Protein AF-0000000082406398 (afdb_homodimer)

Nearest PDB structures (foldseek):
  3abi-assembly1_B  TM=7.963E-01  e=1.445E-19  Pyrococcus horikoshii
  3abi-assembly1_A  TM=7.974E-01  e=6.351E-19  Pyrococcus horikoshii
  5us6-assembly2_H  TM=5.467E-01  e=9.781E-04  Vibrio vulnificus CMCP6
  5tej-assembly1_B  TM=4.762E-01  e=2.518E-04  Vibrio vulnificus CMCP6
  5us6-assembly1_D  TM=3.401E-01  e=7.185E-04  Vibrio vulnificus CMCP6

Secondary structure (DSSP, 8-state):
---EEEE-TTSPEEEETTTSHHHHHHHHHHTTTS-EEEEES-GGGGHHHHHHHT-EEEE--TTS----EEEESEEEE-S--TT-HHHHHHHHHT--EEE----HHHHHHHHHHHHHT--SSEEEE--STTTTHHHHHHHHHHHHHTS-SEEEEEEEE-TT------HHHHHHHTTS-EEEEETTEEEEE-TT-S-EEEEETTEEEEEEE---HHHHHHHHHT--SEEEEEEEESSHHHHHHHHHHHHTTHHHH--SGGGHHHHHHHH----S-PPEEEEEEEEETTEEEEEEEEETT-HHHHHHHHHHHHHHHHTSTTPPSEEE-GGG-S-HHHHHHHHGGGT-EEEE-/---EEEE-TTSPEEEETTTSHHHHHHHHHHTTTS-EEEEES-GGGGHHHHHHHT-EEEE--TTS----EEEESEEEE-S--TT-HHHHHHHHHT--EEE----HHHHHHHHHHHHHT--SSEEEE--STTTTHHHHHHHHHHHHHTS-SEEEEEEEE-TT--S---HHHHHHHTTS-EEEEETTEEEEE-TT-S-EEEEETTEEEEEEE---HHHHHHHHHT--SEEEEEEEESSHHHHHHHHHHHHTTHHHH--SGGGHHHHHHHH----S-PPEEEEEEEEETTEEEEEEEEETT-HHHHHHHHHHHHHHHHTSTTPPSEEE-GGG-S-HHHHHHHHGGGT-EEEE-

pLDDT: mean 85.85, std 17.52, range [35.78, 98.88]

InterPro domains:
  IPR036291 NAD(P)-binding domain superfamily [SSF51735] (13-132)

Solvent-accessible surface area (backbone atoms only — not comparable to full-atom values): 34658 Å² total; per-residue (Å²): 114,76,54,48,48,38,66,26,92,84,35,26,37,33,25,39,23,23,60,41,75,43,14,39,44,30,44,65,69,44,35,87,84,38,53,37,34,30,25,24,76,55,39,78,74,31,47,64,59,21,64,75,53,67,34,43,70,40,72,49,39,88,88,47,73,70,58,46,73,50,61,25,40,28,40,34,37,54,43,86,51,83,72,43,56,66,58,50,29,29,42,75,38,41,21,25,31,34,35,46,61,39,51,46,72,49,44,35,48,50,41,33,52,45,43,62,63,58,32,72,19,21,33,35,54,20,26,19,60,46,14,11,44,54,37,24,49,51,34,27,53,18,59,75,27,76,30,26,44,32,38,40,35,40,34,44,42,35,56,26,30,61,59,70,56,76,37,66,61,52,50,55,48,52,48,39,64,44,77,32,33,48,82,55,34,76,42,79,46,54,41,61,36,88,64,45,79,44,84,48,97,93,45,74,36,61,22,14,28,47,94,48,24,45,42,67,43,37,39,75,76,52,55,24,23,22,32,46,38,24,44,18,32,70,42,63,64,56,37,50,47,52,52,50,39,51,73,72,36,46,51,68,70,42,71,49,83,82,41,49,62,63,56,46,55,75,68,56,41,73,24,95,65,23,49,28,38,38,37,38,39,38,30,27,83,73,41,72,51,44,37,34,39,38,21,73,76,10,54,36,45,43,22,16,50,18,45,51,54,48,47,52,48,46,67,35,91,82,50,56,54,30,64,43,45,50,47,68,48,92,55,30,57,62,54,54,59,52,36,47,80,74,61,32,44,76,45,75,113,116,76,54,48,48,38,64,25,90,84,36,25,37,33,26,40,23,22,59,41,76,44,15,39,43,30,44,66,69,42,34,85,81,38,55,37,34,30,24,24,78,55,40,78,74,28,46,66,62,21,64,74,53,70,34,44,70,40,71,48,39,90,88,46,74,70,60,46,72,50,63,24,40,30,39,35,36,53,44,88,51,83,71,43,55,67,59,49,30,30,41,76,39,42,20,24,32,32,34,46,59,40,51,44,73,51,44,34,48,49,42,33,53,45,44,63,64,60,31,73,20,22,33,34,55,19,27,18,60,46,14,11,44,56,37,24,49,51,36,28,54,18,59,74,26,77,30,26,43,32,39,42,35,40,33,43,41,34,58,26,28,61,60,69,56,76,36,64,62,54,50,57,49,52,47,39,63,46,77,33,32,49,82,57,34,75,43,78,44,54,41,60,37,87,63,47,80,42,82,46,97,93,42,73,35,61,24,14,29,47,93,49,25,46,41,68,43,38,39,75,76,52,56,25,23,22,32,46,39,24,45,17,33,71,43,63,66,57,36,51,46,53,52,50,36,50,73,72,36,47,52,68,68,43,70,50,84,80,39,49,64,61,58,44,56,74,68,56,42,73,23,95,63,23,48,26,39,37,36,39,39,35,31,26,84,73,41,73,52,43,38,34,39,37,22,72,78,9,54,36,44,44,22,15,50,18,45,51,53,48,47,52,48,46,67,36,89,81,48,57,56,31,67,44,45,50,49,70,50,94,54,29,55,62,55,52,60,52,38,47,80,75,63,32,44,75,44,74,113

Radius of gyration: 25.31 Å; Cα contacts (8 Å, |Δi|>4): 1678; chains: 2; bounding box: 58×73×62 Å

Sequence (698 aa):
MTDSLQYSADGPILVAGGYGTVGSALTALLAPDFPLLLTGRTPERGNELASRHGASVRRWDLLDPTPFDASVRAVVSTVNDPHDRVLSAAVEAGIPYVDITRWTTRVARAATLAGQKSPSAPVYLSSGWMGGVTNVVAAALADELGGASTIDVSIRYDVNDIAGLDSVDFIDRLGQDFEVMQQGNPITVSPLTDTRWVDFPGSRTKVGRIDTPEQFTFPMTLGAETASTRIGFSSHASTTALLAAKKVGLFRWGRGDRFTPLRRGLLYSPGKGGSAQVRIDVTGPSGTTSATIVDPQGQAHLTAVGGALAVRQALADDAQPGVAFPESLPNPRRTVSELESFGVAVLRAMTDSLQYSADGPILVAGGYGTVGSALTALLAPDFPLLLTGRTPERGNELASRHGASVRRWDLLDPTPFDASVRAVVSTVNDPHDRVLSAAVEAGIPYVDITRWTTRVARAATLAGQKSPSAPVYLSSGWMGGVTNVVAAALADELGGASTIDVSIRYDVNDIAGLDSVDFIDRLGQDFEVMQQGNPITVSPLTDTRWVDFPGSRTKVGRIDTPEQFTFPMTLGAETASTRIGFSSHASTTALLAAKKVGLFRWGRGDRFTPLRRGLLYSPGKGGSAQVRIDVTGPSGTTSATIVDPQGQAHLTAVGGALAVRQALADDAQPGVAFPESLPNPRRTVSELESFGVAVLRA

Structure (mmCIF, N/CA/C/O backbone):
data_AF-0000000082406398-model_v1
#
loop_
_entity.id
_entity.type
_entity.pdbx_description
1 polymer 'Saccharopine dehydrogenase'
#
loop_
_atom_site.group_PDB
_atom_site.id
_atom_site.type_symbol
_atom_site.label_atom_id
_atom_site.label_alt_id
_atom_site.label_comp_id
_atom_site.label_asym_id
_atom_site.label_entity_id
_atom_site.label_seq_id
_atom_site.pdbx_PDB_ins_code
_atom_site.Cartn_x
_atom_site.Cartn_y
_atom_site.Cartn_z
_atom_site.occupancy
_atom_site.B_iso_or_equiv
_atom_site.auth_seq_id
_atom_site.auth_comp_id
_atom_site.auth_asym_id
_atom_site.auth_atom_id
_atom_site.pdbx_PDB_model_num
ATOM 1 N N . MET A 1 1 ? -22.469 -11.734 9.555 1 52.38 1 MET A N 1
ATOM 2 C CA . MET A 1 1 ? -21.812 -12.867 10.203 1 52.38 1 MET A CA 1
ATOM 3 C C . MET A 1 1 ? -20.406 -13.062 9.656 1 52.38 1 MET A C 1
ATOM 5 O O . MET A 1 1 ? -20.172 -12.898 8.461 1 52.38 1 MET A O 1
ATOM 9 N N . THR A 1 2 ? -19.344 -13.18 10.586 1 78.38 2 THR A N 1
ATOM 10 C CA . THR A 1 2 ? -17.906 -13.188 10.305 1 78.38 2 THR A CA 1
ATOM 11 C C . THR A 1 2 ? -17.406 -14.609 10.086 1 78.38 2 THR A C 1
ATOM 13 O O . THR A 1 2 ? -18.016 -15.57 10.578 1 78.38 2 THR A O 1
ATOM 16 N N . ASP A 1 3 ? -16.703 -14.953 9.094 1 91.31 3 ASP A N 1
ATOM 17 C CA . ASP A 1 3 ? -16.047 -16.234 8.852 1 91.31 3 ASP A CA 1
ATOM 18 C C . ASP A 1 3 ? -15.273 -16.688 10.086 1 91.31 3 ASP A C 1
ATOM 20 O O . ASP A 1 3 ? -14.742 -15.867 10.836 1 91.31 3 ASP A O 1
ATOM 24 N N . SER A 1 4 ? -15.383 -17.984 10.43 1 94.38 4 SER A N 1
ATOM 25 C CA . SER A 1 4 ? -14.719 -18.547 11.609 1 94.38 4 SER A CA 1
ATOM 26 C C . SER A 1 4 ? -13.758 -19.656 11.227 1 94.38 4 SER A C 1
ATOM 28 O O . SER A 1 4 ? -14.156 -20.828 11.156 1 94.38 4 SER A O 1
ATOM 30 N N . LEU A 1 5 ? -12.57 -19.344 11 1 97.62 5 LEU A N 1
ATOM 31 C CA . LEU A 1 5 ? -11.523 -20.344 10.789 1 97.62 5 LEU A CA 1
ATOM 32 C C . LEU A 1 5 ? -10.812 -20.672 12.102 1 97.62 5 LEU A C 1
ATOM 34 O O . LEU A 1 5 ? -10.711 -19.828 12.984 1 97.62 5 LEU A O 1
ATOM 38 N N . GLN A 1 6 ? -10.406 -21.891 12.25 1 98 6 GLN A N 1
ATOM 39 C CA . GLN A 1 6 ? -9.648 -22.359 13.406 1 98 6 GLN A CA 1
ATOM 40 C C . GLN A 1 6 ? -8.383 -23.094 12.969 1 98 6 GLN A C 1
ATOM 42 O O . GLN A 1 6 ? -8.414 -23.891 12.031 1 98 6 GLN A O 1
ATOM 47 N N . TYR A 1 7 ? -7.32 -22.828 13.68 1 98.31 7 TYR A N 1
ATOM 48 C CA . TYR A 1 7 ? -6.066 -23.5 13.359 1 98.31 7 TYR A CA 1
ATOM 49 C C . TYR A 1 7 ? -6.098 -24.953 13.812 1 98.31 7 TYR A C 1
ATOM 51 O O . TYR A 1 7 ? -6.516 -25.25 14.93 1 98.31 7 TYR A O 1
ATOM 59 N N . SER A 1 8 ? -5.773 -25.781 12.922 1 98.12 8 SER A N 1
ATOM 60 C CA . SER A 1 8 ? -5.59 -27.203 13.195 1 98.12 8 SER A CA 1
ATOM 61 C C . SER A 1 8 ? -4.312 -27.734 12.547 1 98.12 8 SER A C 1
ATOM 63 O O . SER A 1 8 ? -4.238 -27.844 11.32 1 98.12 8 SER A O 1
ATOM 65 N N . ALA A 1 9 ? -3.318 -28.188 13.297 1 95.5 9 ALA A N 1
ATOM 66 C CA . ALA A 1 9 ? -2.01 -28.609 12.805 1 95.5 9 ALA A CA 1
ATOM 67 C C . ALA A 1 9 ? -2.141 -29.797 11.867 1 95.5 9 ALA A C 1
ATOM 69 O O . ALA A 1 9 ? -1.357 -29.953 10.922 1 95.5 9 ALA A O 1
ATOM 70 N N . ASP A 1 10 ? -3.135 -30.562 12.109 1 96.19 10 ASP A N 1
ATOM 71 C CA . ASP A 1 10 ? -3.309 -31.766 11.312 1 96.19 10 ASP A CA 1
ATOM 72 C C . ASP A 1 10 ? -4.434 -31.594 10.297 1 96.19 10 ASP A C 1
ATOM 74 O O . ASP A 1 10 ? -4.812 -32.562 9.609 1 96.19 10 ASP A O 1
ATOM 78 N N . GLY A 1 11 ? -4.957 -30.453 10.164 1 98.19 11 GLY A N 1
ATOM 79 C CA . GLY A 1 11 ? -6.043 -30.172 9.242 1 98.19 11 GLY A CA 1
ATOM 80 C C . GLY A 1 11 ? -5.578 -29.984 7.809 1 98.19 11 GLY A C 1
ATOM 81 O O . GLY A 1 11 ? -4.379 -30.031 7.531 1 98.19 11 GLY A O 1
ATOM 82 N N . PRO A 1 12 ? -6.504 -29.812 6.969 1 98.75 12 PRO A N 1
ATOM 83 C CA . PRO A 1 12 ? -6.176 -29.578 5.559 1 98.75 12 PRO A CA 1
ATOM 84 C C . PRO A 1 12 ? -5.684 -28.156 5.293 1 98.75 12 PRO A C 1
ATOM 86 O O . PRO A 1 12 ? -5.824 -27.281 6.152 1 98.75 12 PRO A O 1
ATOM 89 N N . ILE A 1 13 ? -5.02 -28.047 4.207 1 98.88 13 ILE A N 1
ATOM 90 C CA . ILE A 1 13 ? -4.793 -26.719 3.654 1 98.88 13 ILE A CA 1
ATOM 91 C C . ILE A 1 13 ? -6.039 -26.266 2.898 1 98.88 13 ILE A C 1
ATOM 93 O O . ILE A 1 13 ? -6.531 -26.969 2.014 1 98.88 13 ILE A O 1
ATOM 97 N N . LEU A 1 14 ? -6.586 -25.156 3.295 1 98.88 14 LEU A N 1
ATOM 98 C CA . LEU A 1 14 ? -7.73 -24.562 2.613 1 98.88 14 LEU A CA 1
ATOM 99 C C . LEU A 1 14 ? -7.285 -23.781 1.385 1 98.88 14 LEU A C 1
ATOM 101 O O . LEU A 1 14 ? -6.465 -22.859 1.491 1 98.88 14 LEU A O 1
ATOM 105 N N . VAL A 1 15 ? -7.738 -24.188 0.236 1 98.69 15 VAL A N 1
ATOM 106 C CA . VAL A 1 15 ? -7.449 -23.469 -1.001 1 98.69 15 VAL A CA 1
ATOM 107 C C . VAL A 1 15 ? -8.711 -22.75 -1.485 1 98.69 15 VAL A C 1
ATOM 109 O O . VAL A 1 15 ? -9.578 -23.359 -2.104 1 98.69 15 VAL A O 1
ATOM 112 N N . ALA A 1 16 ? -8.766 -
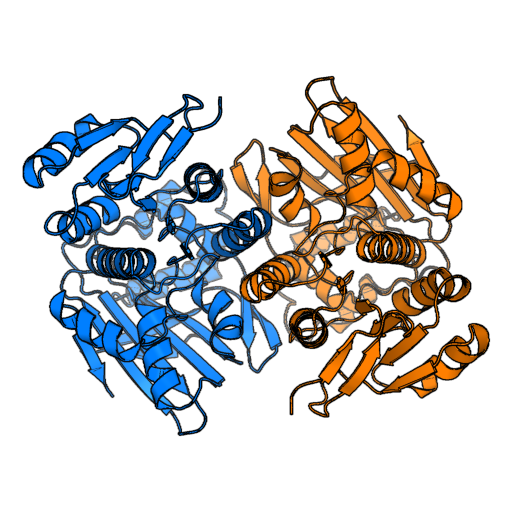21.438 -1.203 1 98 16 ALA A N 1
ATOM 113 C CA . ALA A 1 16 ? -9.859 -20.625 -1.744 1 98 16 ALA A CA 1
ATOM 114 C C . ALA A 1 16 ? -9.711 -20.453 -3.252 1 98 16 ALA A C 1
ATOM 116 O O . ALA A 1 16 ? -8.703 -19.922 -3.725 1 98 16 ALA A O 1
ATOM 117 N N . GLY A 1 17 ? -10.641 -20.891 -4.004 1 95.75 17 GLY A N 1
ATOM 118 C CA . GLY A 1 17 ? -10.516 -20.938 -5.453 1 95.75 17 GLY A CA 1
ATOM 119 C C . GLY A 1 17 ? -9.766 -22.172 -5.941 1 95.75 17 GLY A C 1
ATOM 120 O O . GLY A 1 17 ? -9.109 -22.125 -6.984 1 95.75 17 GLY A O 1
ATOM 121 N N . GLY A 1 18 ? -9.898 -23.219 -5.289 1 95 18 GLY A N 1
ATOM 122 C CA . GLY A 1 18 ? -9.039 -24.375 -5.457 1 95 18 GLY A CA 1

[WHAT YOU ARE ASKED TO DO]
All lines from the one containing "ATOM 114 C C" through the end of the records, both ends included, are to be quoted exactly; please add nothing else.

[PROBLEM SOLUTION]
ATOM 114 C C . ALA A 1 16 ? -9.711 -20.453 -3.252 1 98 16 ALA A C 1
ATOM 116 O O . ALA A 1 16 ? -8.703 -19.922 -3.725 1 98 16 ALA A O 1
ATOM 117 N N . GLY A 1 17 ? -10.641 -20.891 -4.004 1 95.75 17 GLY A N 1
ATOM 118 C CA . GLY A 1 17 ? -10.516 -20.938 -5.453 1 95.75 17 GLY A CA 1
ATOM 119 C C . GLY A 1 17 ? -9.766 -22.172 -5.941 1 95.75 17 GLY A C 1
ATOM 120 O O . GLY A 1 17 ? -9.109 -22.125 -6.984 1 95.75 17 GLY A O 1
ATOM 121 N N . GLY A 1 18 ? -9.898 -23.219 -5.289 1 95 18 GLY A N 1
ATOM 122 C CA . GLY A 1 18 ? -9.039 -24.375 -5.457 1 95 18 GLY A CA 1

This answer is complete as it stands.